**TASK BRIEF:**
The answer is to be an exact copy of the lines below running from the line with "ATOM 117 N N" down to the line with "ATOM 129 C CA", both ends included, and nothing more.

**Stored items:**
╭──

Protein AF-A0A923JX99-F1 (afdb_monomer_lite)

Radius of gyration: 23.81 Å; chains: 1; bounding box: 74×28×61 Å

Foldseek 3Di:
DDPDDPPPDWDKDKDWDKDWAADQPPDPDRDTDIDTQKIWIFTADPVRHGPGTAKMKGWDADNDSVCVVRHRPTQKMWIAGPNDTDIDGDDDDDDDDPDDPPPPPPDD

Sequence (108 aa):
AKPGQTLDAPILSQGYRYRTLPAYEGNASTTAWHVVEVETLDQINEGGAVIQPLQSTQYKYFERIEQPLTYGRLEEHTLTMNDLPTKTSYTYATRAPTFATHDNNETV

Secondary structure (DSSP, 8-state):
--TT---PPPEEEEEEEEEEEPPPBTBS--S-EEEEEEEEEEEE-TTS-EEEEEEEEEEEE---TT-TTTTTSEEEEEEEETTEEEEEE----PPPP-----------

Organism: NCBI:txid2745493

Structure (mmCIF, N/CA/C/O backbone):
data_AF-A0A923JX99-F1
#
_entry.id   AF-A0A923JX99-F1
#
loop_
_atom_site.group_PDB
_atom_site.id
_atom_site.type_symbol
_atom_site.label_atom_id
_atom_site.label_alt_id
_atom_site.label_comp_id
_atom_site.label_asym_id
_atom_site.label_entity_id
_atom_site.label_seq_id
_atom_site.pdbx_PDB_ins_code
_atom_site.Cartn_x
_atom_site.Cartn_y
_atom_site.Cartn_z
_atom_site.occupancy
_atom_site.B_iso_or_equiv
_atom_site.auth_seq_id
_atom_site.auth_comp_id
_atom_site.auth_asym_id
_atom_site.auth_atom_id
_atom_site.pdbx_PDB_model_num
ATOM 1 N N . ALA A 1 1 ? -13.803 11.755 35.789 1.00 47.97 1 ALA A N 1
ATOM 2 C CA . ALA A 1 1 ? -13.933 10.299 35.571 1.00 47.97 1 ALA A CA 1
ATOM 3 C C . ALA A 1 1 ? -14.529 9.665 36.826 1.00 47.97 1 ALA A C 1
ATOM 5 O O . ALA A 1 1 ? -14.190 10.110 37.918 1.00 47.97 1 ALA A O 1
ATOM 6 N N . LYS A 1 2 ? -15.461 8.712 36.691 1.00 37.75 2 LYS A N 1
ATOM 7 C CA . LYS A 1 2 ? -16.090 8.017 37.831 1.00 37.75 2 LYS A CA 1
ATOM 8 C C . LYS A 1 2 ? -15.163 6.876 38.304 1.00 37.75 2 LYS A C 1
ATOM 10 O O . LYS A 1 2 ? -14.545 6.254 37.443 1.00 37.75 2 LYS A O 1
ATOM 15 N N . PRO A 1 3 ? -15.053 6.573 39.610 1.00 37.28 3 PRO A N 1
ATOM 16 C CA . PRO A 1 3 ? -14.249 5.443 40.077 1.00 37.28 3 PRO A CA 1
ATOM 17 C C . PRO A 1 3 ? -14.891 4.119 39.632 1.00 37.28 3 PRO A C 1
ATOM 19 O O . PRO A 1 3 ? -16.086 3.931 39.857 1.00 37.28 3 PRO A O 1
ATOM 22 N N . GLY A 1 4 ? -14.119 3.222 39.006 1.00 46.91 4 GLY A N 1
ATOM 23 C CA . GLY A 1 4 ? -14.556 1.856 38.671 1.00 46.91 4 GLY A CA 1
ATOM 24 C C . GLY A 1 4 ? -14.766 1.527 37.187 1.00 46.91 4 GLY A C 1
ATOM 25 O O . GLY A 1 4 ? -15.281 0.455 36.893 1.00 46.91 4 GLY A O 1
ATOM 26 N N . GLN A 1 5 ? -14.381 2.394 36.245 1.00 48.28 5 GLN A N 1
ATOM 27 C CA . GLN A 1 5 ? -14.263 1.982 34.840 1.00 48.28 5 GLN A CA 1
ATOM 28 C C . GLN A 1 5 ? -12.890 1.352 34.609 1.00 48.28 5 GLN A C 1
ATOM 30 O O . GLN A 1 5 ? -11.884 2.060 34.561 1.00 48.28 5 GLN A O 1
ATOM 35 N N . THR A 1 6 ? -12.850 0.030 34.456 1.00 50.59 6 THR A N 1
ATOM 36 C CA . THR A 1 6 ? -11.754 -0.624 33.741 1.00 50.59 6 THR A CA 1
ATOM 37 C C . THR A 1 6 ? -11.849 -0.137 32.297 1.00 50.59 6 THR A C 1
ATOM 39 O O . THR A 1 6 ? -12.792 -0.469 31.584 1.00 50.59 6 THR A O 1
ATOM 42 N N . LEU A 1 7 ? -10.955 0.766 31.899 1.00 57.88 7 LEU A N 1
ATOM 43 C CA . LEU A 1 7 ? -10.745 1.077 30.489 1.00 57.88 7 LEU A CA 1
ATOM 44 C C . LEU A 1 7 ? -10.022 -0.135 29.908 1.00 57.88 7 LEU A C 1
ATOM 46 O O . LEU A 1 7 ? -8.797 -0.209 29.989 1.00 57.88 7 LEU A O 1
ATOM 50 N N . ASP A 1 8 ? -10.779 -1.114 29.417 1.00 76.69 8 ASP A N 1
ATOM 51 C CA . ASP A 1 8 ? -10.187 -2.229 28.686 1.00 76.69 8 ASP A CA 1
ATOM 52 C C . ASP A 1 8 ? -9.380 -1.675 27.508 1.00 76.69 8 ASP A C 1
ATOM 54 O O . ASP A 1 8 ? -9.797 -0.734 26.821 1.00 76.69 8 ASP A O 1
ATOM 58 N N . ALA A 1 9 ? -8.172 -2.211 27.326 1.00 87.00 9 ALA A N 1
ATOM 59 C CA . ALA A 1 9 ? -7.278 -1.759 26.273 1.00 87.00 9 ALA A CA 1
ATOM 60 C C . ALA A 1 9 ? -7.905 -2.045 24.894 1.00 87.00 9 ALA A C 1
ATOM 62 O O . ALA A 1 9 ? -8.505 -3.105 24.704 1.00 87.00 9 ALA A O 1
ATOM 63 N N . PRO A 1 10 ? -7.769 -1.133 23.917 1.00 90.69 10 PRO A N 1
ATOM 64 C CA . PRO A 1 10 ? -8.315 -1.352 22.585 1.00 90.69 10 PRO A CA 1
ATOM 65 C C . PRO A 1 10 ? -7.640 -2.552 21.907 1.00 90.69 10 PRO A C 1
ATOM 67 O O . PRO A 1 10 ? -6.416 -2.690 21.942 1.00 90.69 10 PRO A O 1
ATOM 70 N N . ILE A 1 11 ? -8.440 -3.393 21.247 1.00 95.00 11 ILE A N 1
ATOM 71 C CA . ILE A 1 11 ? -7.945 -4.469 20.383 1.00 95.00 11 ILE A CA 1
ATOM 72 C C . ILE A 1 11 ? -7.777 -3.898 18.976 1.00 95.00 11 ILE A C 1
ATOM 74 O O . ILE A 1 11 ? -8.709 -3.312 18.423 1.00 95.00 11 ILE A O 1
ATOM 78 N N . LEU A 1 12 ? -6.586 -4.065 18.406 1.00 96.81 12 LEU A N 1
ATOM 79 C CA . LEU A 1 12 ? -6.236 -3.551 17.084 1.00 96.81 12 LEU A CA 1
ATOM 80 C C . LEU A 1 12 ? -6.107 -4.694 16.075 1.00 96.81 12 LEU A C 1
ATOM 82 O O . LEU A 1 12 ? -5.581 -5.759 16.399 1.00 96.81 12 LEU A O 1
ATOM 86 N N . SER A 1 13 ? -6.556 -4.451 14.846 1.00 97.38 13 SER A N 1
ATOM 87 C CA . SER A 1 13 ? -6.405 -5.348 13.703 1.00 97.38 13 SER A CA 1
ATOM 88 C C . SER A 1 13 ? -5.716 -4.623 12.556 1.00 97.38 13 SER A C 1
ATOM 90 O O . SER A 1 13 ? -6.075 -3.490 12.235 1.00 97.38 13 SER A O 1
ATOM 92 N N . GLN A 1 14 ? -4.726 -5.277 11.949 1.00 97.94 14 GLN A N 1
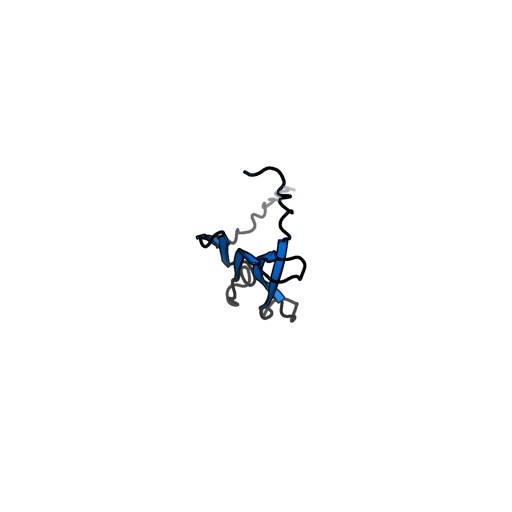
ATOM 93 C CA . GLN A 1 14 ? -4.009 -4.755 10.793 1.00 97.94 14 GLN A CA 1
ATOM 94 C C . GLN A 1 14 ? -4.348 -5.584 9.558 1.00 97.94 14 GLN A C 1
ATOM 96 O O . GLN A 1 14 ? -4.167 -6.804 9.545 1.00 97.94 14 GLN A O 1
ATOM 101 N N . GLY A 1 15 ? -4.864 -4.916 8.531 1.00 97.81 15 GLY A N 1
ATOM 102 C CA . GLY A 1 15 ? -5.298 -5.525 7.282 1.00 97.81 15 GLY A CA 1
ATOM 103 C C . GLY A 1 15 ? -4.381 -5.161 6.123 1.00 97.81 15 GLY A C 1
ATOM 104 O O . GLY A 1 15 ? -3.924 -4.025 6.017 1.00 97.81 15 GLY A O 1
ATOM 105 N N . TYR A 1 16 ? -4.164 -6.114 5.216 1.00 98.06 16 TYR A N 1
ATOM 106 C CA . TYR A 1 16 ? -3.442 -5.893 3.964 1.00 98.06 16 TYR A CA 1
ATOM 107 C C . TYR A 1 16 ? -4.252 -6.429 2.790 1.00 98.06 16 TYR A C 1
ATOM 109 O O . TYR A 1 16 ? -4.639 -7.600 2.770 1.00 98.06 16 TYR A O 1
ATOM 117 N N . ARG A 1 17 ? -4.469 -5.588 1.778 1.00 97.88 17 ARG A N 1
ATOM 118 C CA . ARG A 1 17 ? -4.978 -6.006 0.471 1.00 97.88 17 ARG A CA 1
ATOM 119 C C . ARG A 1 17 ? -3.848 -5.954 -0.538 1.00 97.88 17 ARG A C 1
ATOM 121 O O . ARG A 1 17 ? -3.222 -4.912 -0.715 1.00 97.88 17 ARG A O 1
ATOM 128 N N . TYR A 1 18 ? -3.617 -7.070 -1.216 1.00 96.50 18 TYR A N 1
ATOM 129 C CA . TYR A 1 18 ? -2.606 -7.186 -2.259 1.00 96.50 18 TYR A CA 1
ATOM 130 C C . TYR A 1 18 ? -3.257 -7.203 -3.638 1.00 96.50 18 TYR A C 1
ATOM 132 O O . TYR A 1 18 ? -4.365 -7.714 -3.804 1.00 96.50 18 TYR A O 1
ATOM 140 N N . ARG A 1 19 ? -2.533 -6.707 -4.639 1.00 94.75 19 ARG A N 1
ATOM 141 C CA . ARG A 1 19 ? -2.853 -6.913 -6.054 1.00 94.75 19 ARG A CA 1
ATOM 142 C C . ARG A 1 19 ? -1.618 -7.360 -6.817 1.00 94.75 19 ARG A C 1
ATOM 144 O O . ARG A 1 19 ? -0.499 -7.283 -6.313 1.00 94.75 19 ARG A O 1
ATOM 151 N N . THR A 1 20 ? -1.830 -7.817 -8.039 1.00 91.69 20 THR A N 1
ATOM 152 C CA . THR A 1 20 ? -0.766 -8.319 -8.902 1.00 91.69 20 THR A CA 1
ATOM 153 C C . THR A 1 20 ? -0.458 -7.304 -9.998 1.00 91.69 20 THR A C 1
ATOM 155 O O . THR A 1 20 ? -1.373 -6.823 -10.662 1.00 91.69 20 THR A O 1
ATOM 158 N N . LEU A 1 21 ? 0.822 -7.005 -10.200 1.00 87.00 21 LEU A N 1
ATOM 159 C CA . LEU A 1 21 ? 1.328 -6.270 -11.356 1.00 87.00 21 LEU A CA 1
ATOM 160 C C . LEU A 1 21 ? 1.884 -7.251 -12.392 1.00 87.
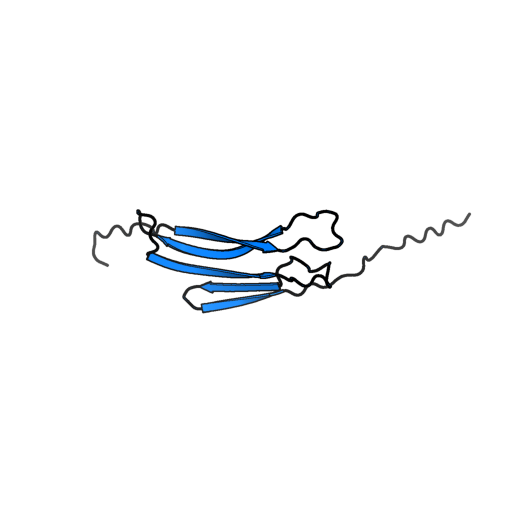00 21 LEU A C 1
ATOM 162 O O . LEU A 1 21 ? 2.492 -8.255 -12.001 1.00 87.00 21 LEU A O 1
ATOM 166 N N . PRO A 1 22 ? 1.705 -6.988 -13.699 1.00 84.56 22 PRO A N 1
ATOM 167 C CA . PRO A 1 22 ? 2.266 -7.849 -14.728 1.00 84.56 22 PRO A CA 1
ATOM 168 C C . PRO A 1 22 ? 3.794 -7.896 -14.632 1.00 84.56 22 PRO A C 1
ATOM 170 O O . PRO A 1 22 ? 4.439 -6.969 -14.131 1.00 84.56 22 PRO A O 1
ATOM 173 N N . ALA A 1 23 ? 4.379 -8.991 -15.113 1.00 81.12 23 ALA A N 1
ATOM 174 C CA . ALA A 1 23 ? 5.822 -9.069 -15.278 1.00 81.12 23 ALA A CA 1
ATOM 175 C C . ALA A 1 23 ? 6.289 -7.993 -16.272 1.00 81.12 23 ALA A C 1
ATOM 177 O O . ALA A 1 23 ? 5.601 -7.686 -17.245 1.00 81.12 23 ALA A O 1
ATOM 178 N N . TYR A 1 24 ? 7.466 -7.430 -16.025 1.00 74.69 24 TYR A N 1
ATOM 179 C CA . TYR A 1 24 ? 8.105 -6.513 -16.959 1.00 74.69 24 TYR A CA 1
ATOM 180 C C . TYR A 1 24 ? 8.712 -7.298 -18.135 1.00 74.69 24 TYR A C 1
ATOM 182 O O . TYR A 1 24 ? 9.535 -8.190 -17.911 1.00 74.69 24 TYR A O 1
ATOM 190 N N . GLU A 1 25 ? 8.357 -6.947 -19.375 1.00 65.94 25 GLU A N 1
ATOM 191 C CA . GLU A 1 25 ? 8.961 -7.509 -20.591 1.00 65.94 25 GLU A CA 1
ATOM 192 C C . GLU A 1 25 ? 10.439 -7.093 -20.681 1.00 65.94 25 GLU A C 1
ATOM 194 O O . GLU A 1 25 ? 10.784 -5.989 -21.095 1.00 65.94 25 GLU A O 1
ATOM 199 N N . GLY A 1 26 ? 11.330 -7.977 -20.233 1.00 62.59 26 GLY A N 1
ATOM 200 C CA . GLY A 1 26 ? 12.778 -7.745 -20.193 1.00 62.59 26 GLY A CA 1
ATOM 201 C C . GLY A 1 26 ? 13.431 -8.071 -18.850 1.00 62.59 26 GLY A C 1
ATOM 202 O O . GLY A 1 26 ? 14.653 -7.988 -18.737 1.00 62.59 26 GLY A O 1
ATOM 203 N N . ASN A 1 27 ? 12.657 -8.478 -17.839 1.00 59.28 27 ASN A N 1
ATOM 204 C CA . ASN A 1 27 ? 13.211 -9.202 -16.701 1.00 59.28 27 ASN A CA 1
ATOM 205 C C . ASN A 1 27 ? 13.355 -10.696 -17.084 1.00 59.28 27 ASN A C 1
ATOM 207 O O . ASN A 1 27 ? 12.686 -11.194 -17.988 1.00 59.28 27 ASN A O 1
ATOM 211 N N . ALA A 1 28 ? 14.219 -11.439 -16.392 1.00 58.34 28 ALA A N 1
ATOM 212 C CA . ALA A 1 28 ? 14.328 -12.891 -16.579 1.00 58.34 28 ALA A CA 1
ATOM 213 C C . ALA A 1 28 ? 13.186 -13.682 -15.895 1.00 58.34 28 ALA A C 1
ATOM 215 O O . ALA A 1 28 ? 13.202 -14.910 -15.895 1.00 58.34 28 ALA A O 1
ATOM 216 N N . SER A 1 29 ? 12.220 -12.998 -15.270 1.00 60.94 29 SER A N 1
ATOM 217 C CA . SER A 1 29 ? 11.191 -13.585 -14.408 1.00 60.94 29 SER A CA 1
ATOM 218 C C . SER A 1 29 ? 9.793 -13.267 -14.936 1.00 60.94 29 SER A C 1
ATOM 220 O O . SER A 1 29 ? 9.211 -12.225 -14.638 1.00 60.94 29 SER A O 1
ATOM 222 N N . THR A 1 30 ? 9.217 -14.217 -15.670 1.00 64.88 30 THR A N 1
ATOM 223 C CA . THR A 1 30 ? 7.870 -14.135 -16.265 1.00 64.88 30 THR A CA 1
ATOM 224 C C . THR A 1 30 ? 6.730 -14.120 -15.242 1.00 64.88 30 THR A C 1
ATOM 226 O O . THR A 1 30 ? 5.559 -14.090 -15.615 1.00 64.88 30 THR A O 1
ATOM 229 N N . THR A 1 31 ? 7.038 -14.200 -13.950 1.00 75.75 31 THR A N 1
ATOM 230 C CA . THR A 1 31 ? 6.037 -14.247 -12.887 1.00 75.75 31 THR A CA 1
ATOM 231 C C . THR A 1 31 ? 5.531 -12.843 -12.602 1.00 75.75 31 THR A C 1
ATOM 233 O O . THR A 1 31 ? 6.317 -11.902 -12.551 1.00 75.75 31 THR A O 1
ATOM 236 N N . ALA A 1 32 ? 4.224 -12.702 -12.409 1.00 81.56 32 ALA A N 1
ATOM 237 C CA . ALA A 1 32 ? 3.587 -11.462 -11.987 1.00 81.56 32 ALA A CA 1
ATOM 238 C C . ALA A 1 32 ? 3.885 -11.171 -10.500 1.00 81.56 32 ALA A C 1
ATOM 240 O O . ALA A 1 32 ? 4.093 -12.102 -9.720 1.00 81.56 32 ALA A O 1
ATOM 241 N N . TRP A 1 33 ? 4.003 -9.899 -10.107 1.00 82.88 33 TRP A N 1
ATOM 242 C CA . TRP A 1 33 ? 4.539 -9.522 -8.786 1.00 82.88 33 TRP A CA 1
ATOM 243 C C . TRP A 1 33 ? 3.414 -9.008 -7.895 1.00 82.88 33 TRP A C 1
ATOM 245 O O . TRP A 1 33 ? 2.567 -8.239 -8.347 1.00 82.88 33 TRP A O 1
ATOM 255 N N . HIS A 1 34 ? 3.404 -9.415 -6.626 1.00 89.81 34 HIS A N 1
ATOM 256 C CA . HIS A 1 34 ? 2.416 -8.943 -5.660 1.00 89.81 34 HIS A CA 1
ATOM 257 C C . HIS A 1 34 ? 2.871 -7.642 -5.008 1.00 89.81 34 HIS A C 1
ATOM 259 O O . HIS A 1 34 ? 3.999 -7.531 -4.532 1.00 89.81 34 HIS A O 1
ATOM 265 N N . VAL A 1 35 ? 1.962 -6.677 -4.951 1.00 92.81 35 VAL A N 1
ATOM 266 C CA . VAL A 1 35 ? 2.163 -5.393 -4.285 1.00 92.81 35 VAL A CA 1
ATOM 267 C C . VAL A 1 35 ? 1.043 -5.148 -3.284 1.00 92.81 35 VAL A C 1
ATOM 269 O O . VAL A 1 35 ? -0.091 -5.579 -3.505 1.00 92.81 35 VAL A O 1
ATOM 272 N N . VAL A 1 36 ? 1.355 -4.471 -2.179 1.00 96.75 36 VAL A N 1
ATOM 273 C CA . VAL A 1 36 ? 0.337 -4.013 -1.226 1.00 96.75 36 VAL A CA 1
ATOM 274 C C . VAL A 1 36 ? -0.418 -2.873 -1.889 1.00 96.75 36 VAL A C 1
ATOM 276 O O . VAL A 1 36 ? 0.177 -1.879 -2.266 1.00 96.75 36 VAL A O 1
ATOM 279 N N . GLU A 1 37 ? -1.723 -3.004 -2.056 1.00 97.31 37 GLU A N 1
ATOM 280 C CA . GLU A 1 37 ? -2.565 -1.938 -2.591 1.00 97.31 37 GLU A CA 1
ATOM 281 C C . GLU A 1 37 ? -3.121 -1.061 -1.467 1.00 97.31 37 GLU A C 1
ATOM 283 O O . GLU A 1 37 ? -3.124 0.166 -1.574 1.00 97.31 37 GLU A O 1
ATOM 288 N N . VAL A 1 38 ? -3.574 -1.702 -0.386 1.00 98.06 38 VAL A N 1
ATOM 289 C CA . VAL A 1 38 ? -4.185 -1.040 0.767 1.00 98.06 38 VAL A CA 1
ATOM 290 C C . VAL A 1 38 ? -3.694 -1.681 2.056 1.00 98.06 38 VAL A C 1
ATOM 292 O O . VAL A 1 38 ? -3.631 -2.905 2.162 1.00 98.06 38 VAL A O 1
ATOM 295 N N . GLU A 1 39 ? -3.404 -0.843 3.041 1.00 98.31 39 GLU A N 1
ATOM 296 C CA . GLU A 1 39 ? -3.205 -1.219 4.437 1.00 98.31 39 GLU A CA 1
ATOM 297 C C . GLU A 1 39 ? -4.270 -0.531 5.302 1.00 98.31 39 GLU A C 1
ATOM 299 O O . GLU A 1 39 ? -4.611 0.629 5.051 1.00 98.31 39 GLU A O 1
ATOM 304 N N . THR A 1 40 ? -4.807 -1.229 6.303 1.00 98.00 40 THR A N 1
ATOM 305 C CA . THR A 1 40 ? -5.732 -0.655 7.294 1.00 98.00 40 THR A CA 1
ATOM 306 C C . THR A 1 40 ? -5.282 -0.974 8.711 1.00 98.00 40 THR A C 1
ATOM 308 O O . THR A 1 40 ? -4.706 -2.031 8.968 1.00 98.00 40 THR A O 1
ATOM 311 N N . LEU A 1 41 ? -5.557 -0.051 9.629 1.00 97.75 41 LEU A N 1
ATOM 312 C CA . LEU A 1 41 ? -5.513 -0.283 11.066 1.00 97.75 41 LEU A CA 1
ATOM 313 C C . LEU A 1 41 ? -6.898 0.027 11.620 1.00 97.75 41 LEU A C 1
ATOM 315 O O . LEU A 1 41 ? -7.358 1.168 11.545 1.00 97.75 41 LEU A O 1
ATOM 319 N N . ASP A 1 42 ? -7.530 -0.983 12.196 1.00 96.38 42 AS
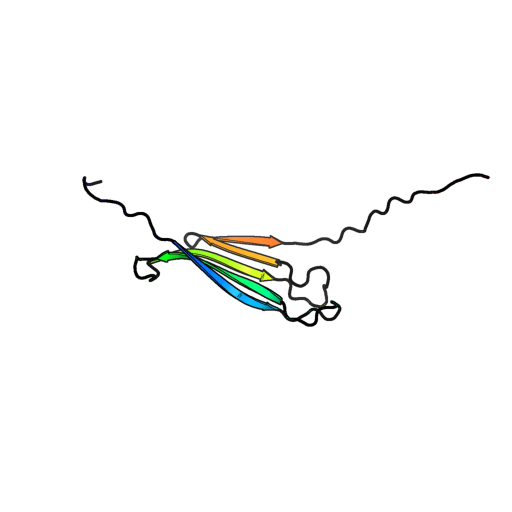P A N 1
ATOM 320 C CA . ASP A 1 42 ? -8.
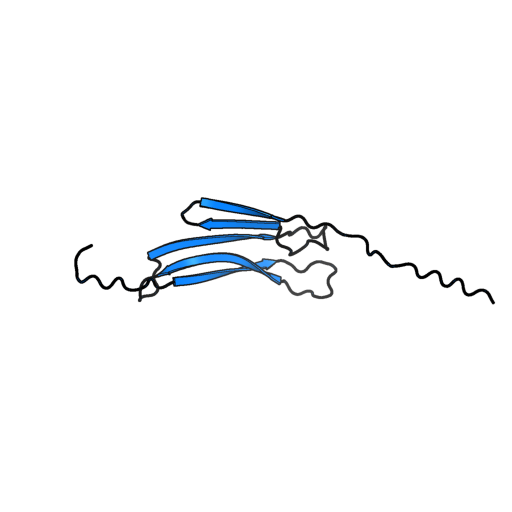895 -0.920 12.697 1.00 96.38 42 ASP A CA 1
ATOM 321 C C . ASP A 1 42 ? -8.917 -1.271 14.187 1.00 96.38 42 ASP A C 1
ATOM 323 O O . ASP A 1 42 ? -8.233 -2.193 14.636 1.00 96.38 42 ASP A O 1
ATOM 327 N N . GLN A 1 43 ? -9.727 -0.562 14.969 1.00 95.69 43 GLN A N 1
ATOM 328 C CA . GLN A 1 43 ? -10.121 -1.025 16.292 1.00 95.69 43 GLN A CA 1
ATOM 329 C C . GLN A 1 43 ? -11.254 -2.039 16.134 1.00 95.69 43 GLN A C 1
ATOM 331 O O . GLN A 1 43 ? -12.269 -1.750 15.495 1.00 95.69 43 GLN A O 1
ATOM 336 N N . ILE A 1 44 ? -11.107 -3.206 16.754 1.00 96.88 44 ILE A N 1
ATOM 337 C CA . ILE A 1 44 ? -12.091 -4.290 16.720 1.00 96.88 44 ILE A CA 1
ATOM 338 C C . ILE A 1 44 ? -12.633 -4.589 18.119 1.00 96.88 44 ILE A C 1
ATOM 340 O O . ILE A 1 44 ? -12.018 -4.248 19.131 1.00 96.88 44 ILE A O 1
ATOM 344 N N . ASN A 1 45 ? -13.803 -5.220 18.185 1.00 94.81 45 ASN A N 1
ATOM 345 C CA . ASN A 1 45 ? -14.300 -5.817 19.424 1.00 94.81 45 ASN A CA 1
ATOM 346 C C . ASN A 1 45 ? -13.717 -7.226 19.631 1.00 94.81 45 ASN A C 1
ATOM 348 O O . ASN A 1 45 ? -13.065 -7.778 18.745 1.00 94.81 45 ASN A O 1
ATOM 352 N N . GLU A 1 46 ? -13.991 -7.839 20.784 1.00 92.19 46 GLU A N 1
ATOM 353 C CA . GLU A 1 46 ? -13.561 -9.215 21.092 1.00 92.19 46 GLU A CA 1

╰──

**OUTPUT OF THE TASK:**
ATOM 117 N N . ARG A 1 17 ? -4.469 -5.588 1.778 1.00 97.88 17 ARG A N 1
ATOM 118 C CA . ARG A 1 17 ? -4.978 -6.006 0.471 1.00 97.88 17 ARG A CA 1
ATOM 119 C C . ARG A 1 17 ? -3.848 -5.954 -0.538 1.00 97.88 17 ARG A C 1
ATOM 121 O O . ARG A 1 17 ? -3.222 -4.912 -0.715 1.00 97.88 17 ARG A O 1
ATOM 128 N N . TYR A 1 18 ? -3.617 -7.070 -1.216 1.00 96.50 18 TYR A N 1
ATOM 129 C CA . TYR A 1 18 ? -2.606 -7.186 -2.259 1.00 96.50 18 TYR A CA 1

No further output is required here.